A Python module to search arXiv.org. You can cross check a list of authors or keywords against either the most recent arXiv mailing or a given month/year. Works with python 2.7 and python 3.

To install::

pip install arxiv-checker

To check the most recent mailings of several arXiv subjects against a list of authors::

import arxivchecker
papers = arxivchecker.check_authors(['astro-ph', 'gr-qc', 'physics'], ['Smith, John', 'Doe, Jane'])

When displayed, each paper lists the title, a clickable url link to the abstract, and the author list.

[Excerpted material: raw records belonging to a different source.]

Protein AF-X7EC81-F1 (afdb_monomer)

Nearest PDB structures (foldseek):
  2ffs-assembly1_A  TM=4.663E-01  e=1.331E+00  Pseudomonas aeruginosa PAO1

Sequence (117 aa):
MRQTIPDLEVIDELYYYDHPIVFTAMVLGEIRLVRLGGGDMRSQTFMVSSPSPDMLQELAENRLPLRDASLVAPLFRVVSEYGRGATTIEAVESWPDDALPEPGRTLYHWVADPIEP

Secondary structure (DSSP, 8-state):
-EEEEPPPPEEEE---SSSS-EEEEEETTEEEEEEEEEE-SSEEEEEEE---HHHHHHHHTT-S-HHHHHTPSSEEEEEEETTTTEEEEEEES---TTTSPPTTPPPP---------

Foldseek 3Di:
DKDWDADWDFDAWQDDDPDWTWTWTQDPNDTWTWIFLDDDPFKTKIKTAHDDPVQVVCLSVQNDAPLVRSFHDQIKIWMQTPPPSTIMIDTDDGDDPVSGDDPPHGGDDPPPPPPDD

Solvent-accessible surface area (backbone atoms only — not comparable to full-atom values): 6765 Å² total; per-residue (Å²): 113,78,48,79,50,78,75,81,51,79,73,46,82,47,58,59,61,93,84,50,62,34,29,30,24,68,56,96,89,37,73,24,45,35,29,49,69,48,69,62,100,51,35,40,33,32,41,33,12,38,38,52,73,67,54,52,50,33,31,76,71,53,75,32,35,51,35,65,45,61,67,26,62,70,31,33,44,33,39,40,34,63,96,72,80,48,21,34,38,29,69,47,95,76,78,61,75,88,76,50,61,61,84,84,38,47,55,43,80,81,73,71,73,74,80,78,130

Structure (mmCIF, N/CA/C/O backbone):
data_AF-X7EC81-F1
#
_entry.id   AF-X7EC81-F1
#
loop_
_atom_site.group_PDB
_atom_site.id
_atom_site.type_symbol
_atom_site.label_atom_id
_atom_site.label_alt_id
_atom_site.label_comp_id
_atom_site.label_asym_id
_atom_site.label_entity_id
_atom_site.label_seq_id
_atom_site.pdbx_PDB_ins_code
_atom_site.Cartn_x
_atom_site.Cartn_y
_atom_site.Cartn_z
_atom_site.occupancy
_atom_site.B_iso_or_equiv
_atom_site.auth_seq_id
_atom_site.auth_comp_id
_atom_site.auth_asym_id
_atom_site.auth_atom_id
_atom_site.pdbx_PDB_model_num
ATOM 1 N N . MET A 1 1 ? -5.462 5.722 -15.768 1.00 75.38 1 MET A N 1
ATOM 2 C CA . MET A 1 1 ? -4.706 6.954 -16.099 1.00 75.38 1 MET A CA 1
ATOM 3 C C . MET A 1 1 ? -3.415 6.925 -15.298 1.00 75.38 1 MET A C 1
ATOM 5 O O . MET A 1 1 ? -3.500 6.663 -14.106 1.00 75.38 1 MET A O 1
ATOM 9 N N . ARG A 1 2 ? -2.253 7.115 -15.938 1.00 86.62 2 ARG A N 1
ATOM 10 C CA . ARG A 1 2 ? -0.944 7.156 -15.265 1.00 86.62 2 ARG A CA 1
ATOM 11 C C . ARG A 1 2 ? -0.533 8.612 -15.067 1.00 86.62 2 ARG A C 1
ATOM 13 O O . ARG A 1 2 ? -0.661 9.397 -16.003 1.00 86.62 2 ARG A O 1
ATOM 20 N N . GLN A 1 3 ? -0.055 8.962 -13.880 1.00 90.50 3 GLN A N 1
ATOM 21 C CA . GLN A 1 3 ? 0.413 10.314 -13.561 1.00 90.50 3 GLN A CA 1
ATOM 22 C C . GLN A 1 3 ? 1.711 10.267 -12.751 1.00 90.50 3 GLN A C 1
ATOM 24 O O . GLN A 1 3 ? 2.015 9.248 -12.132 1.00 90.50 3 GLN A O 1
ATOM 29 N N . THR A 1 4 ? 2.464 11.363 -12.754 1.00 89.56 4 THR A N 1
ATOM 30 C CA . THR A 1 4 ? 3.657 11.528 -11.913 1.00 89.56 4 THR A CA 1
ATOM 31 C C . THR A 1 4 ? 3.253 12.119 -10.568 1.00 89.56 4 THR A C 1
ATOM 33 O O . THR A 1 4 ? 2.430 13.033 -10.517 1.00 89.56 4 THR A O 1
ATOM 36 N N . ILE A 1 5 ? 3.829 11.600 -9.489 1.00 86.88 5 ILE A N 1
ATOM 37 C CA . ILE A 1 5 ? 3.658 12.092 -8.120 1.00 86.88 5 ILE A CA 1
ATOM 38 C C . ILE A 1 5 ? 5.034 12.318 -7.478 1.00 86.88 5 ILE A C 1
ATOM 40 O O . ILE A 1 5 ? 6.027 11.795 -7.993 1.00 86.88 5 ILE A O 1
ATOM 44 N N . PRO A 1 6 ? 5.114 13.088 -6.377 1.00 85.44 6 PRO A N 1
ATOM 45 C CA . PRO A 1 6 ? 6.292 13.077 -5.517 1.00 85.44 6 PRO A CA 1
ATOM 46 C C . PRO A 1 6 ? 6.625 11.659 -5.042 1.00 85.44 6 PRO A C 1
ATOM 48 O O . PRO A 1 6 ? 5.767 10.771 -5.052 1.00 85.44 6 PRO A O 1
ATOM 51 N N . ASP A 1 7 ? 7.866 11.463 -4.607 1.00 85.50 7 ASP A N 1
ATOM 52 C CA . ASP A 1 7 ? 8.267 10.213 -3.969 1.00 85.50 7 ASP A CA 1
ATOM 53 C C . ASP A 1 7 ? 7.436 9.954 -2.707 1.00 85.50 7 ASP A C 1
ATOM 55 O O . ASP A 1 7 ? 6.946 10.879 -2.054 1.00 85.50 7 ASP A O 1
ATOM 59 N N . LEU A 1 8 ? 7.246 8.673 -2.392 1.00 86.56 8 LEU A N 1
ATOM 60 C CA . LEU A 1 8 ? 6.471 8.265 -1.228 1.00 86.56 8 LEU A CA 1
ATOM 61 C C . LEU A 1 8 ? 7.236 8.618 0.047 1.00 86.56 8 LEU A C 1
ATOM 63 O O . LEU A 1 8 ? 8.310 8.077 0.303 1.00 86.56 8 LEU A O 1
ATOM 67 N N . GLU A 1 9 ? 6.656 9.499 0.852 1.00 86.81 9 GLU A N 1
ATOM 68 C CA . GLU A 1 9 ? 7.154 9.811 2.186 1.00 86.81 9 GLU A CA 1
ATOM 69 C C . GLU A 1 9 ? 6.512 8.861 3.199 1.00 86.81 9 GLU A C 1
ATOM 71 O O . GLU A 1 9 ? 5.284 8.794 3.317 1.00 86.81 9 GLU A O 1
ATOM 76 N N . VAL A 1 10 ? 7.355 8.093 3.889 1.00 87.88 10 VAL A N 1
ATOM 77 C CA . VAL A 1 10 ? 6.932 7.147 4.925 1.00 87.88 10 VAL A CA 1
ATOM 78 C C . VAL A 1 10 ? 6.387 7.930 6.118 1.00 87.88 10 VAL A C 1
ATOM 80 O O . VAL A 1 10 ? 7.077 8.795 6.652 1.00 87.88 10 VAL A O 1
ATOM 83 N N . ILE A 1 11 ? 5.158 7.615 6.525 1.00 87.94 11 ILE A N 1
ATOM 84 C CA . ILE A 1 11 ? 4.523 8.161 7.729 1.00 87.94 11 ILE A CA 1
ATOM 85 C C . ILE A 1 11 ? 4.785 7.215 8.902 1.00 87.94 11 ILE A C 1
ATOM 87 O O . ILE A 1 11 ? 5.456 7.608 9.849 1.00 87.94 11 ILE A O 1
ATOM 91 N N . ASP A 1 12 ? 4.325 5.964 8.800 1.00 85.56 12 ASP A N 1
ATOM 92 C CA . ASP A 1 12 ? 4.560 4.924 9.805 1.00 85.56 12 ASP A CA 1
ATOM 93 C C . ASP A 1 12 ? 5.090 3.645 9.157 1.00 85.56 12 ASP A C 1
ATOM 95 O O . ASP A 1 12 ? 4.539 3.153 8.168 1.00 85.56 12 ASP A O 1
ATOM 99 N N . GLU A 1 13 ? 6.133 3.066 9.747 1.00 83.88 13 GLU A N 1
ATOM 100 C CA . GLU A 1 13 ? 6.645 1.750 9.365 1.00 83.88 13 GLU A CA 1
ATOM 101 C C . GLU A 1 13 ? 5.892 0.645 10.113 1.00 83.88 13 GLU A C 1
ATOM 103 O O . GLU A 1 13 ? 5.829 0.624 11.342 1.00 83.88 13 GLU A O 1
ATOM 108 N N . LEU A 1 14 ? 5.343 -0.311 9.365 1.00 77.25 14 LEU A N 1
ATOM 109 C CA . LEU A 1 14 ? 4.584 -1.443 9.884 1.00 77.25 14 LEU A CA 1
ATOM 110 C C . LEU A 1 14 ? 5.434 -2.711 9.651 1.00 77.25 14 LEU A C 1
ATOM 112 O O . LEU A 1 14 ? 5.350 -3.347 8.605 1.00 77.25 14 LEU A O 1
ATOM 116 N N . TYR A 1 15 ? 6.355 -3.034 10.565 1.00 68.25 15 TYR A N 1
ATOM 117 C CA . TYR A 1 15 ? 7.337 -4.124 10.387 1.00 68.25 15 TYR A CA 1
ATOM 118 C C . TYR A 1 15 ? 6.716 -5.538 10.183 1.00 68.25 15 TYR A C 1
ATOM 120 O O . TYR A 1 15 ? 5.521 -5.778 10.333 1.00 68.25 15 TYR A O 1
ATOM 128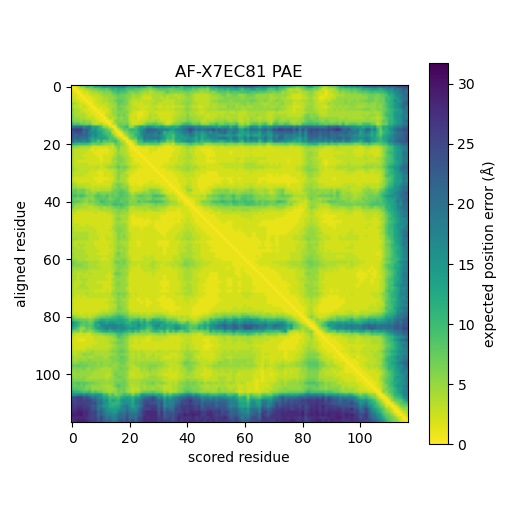 N N . TYR A 1 16 ? 7.563 -6.484 9.761 1.00 64.31 16 TYR A N 1
ATOM 129 C CA . TYR A 1 16 ? 7.386 -7.291 8.550 1.00 64.31 16 TYR A CA 1
ATOM 130 C C . TYR A 1 16 ? 6.793 -8.687 8.639 1.00 64.31 16 TYR A C 1
ATOM 132 O O . TYR A 1 16 ? 7.308 -9.534 9.355 1.00 64.31 16 TYR A O 1
ATOM 140 N N . TYR A 1 17 ? 5.860 -8.981 7.731 1.00 53.12 17 TYR A N 1
ATOM 141 C CA . TYR A 1 17 ? 5.609 -10.328 7.219 1.00 53.12 17 TYR A CA 1
ATOM 142 C C . TYR A 1 17 ? 6.759 -10.773 6.310 1.00 53.12 17 TYR A C 1
ATOM 144 O O . TYR A 1 17 ? 6.770 -10.357 5.165 1.00 53.12 17 TYR A O 1
ATOM 152 N N . ASP A 1 18 ? 7.702 -11.569 6.811 1.00 55.44 18 ASP A N 1
ATOM 153 C CA . ASP A 1 18 ? 8.770 -12.332 6.133 1.00 55.44 18 ASP A CA 1
ATOM 154 C C . ASP A 1 18 ? 9.520 -11.780 4.892 1.00 55.44 18 ASP A C 1
ATOM 156 O O . ASP A 1 18 ? 10.672 -12.164 4.814 1.00 55.44 18 ASP A O 1
ATOM 160 N N . HIS A 1 19 ? 9.021 -10.932 3.960 1.00 55.69 19 HIS A N 1
ATOM 161 C CA . HIS A 1 19 ? 9.837 -10.187 2.967 1.00 55.69 19 HIS A CA 1
ATOM 162 C C . HIS A 1 19 ? 9.202 -9.045 2.043 1.00 55.69 19 HIS A C 1
ATOM 164 O O . HIS A 1 19 ? 9.772 -8.834 0.972 1.00 55.69 19 HIS A O 1
ATOM 170 N N . PRO A 1 20 ?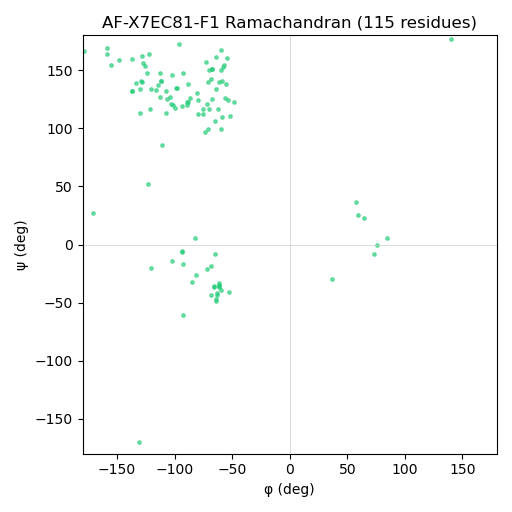 8.114 -8.254 2.321 1.00 63.19 20 PRO A N 1
ATOM 171 C CA . PRO A 1 20 ? 7.833 -6.978 1.557 1.00 63.19 20 PRO A CA 1
ATOM 172 C C . PRO A 1 20 ? 7.378 -5.680 2.321 1.00 63.19 20 PRO A C 1
ATOM 174 O O . PRO A 1 20 ? 6.475 -5.778 3.145 1.00 63.19 20 PRO A O 1
ATOM 177 N N . ILE A 1 21 ? 7.993 -4.476 2.048 1.00 78.75 21 ILE A N 1
ATOM 178 C CA . ILE A 1 21 ? 8.056 -3.224 2.905 1.00 78.75 21 ILE A CA 1
ATOM 179 C C . ILE A 1 21 ? 6.623 -2.783 3.164 1.00 78.75 21 ILE A C 1
ATOM 181 O O . ILE A 1 21 ? 6.007 -2.399 2.183 1.00 78.75 21 ILE A O 1
ATOM 185 N N . VAL A 1 22 ? 6.087 -2.892 4.393 1.00 88.12 22 VAL A N 1
ATOM 186 C CA . VAL A 1 22 ? 4.721 -2.445 4.728 1.00 88.12 22 VAL A CA 1
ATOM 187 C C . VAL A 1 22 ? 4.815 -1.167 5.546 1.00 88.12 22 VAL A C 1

To check against a long list of names, use a file::

papers = arxivchecker.check_authors(['astro-ph', 'gr-qc', 'physics'], 'names.txt')

If instead of names, you want to check each paper against a list of keywords in the title and abstract use::

papers = arxivchecker.check_keywords('astro-ph', ['Planet Formation','Hot Jupiter'])

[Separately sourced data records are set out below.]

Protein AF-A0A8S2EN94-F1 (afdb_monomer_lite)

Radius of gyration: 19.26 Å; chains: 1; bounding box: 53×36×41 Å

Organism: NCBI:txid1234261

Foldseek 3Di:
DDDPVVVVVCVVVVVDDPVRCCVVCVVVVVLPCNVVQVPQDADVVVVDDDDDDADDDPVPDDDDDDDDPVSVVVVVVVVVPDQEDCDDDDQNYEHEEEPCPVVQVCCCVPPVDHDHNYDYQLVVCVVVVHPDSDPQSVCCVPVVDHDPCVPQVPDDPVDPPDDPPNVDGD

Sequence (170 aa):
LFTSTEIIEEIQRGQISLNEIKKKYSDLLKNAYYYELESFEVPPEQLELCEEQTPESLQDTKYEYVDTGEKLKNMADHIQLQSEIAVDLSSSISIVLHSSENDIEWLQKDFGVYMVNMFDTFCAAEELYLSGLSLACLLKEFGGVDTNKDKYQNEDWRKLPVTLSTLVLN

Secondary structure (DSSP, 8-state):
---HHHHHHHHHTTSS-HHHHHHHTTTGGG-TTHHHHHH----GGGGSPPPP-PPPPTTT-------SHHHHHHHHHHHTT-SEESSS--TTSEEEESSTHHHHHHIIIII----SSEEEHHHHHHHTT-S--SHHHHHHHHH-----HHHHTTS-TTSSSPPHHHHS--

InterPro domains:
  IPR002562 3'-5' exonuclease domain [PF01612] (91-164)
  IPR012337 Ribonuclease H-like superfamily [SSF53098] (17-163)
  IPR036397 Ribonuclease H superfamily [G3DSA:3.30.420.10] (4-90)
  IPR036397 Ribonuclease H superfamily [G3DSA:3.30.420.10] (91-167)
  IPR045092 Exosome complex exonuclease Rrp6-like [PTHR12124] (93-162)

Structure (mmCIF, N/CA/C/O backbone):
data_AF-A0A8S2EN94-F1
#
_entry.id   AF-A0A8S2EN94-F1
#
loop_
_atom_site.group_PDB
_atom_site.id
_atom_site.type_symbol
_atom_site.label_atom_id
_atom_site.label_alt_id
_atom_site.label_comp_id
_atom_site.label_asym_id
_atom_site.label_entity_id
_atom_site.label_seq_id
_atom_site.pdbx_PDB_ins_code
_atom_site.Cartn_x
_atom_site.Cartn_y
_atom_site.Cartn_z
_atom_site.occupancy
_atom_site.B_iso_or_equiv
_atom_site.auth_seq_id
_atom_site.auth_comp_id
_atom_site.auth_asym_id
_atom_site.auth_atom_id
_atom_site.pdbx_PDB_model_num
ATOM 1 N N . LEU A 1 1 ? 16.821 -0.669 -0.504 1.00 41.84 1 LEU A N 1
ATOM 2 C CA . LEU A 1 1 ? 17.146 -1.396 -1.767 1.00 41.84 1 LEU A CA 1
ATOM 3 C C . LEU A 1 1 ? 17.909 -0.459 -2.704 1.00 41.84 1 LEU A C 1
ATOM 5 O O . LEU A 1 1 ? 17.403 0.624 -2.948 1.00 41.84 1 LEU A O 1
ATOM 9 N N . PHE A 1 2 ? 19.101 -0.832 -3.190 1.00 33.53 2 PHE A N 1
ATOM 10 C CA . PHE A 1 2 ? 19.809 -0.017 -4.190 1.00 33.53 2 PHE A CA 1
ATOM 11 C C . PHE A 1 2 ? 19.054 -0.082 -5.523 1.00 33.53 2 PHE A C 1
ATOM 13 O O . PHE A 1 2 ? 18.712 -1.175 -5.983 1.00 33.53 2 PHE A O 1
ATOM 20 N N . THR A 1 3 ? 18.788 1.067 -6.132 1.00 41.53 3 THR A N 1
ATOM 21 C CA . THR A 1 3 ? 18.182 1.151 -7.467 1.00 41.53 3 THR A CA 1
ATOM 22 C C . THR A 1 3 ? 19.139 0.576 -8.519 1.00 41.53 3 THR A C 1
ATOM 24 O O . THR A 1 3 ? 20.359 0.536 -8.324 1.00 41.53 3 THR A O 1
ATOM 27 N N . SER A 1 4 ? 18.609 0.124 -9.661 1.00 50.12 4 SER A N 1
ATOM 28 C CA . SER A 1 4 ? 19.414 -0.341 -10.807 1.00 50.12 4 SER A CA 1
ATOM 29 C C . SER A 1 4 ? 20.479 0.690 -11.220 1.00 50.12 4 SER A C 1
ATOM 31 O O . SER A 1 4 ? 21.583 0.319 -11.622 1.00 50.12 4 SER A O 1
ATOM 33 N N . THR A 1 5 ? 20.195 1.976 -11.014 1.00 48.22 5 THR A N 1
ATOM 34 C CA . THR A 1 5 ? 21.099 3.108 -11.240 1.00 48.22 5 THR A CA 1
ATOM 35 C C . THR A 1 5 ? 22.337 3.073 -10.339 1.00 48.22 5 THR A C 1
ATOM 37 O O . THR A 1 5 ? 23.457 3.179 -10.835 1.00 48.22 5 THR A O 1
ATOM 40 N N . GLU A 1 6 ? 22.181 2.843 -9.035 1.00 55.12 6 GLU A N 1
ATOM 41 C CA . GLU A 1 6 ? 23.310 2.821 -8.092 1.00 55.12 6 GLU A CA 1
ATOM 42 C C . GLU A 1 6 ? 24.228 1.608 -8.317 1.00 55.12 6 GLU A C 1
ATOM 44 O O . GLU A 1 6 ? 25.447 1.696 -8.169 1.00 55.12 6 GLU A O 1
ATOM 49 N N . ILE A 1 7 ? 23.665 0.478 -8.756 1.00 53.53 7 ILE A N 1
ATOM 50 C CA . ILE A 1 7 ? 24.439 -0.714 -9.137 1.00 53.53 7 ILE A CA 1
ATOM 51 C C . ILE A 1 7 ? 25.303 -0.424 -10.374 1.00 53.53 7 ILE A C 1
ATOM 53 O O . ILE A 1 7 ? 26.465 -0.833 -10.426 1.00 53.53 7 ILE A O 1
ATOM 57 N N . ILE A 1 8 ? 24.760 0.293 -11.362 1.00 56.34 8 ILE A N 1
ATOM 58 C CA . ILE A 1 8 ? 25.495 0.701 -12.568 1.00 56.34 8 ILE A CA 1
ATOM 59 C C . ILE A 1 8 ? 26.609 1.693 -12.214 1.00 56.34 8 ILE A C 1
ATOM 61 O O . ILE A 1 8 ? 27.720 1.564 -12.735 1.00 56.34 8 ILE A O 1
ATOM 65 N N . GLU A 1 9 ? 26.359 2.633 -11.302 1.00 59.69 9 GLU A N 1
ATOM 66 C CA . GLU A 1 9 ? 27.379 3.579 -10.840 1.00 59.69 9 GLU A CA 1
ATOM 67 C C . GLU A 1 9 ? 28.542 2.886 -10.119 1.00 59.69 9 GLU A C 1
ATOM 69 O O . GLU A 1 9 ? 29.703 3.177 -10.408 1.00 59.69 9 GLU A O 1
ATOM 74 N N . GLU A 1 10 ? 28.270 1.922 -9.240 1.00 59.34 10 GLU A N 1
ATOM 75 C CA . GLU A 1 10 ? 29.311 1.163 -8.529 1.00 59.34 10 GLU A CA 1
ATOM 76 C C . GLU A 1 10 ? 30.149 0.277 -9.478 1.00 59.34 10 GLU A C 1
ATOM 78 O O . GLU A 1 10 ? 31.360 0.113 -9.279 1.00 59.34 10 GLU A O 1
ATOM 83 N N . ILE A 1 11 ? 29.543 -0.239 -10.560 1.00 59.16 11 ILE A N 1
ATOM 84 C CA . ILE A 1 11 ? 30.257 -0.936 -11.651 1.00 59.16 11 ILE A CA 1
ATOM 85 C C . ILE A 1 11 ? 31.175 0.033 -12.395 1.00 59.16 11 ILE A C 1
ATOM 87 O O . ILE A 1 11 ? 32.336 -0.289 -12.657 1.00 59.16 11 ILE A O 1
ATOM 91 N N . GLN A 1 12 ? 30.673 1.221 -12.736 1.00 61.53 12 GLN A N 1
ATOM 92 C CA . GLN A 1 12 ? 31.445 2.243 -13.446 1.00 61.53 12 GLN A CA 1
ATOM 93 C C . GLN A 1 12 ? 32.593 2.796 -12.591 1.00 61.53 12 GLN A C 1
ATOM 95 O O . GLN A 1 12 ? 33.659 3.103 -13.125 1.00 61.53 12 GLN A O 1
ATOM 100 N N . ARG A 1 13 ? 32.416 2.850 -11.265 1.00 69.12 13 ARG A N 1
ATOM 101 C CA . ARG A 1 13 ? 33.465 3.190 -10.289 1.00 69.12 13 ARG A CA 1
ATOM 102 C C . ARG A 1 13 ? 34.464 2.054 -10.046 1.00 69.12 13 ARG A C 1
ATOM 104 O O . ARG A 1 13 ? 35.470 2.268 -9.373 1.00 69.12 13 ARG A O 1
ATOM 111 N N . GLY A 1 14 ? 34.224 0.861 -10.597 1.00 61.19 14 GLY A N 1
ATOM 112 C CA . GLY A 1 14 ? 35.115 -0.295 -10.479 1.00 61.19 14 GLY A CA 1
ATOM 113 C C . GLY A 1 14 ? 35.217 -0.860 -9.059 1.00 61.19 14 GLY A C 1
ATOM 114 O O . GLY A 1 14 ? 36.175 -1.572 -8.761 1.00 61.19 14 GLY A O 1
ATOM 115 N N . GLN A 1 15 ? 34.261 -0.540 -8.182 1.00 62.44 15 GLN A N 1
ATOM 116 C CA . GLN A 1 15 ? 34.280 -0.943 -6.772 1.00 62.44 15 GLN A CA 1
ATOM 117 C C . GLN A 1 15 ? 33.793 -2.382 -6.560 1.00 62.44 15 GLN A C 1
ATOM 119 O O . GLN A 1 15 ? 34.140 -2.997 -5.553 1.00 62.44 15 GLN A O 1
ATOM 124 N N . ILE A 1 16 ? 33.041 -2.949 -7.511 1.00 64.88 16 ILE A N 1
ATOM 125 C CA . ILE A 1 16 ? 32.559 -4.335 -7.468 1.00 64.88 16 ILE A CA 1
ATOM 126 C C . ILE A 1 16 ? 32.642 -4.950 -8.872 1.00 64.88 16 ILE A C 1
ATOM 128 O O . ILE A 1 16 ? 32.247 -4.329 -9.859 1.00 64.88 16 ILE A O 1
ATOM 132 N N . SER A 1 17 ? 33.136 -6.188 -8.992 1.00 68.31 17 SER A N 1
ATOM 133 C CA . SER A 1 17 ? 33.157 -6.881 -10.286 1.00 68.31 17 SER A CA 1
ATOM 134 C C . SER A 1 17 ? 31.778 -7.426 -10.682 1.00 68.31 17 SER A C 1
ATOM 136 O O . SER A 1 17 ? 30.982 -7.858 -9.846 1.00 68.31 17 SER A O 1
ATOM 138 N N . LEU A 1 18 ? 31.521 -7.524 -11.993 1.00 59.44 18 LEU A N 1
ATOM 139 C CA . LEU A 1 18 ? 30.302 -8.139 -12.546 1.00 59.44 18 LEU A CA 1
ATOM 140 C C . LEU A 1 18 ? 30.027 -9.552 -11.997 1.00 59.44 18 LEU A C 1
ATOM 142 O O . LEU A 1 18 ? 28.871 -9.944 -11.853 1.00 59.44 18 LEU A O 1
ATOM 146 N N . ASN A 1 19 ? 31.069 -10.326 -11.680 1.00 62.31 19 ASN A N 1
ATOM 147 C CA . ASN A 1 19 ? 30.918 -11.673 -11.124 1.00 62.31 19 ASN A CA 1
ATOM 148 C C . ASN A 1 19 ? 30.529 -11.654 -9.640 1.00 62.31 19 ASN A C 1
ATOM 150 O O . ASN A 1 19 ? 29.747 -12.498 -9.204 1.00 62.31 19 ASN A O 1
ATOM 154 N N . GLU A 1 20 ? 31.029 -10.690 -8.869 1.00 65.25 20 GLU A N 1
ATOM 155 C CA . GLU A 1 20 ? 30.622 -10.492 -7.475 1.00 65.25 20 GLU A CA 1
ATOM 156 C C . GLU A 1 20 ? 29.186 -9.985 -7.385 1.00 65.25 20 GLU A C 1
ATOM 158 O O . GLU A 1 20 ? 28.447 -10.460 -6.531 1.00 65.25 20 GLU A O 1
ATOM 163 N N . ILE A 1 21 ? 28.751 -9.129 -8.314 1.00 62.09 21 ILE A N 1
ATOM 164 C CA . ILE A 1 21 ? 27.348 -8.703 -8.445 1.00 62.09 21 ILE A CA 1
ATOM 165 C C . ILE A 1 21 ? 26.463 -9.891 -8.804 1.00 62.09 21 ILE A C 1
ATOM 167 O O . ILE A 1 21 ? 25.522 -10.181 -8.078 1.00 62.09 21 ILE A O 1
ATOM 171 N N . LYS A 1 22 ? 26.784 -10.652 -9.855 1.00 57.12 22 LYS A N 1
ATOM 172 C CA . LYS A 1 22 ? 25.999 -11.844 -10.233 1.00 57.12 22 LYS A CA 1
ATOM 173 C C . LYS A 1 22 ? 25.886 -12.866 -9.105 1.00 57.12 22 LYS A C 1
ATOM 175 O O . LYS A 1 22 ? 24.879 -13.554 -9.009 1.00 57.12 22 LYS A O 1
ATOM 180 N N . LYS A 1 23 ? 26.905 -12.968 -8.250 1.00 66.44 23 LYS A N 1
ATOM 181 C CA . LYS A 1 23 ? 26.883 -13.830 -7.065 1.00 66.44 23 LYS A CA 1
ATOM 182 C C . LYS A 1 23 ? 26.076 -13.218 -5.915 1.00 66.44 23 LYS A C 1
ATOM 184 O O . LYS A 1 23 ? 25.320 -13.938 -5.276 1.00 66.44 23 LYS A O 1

You can also grab all of the papers first using the scrape_arxiv function::

papers = arxivchecker.scrape_arxiv('astro-ph')
results = arxivchecker.check_authors_from_papers(papers, 'Doe, Jane')

Similarly, for checking keywords::

papers = arxivchecker.scrape_arxiv('astro-ph')
results = arxivchecker.check_keywords_from_papers(papers, ['GJ876','Gilese-876'])

If you want to grab all of the papers from a given month you can supply the year and month arguments::

papers = arxivchecker.scrape_arxiv('astro-ph',year=2016,month=6) # June 2016
papers = arxivchecker.scrape_arxiv('astro-ph',year=2016,month='May') # May 2016

Or grab all of the papers for a given year::

papers = arxivchecker.scrape_arxiv('astro-ph',year=2016,month='all')

Note however that this can take a while to complete (there could be more than 10,000 papers), and arXiv discourages against crawling through the website.

Finally, to run straight from the command line::

python -c "import arxivchecker; arxivchecker.check_authors(['astro-ph', 'gr-qc', 'physics'], 'authors.txt') > results.txt

The arxivchecker requires the request and bs4 modules.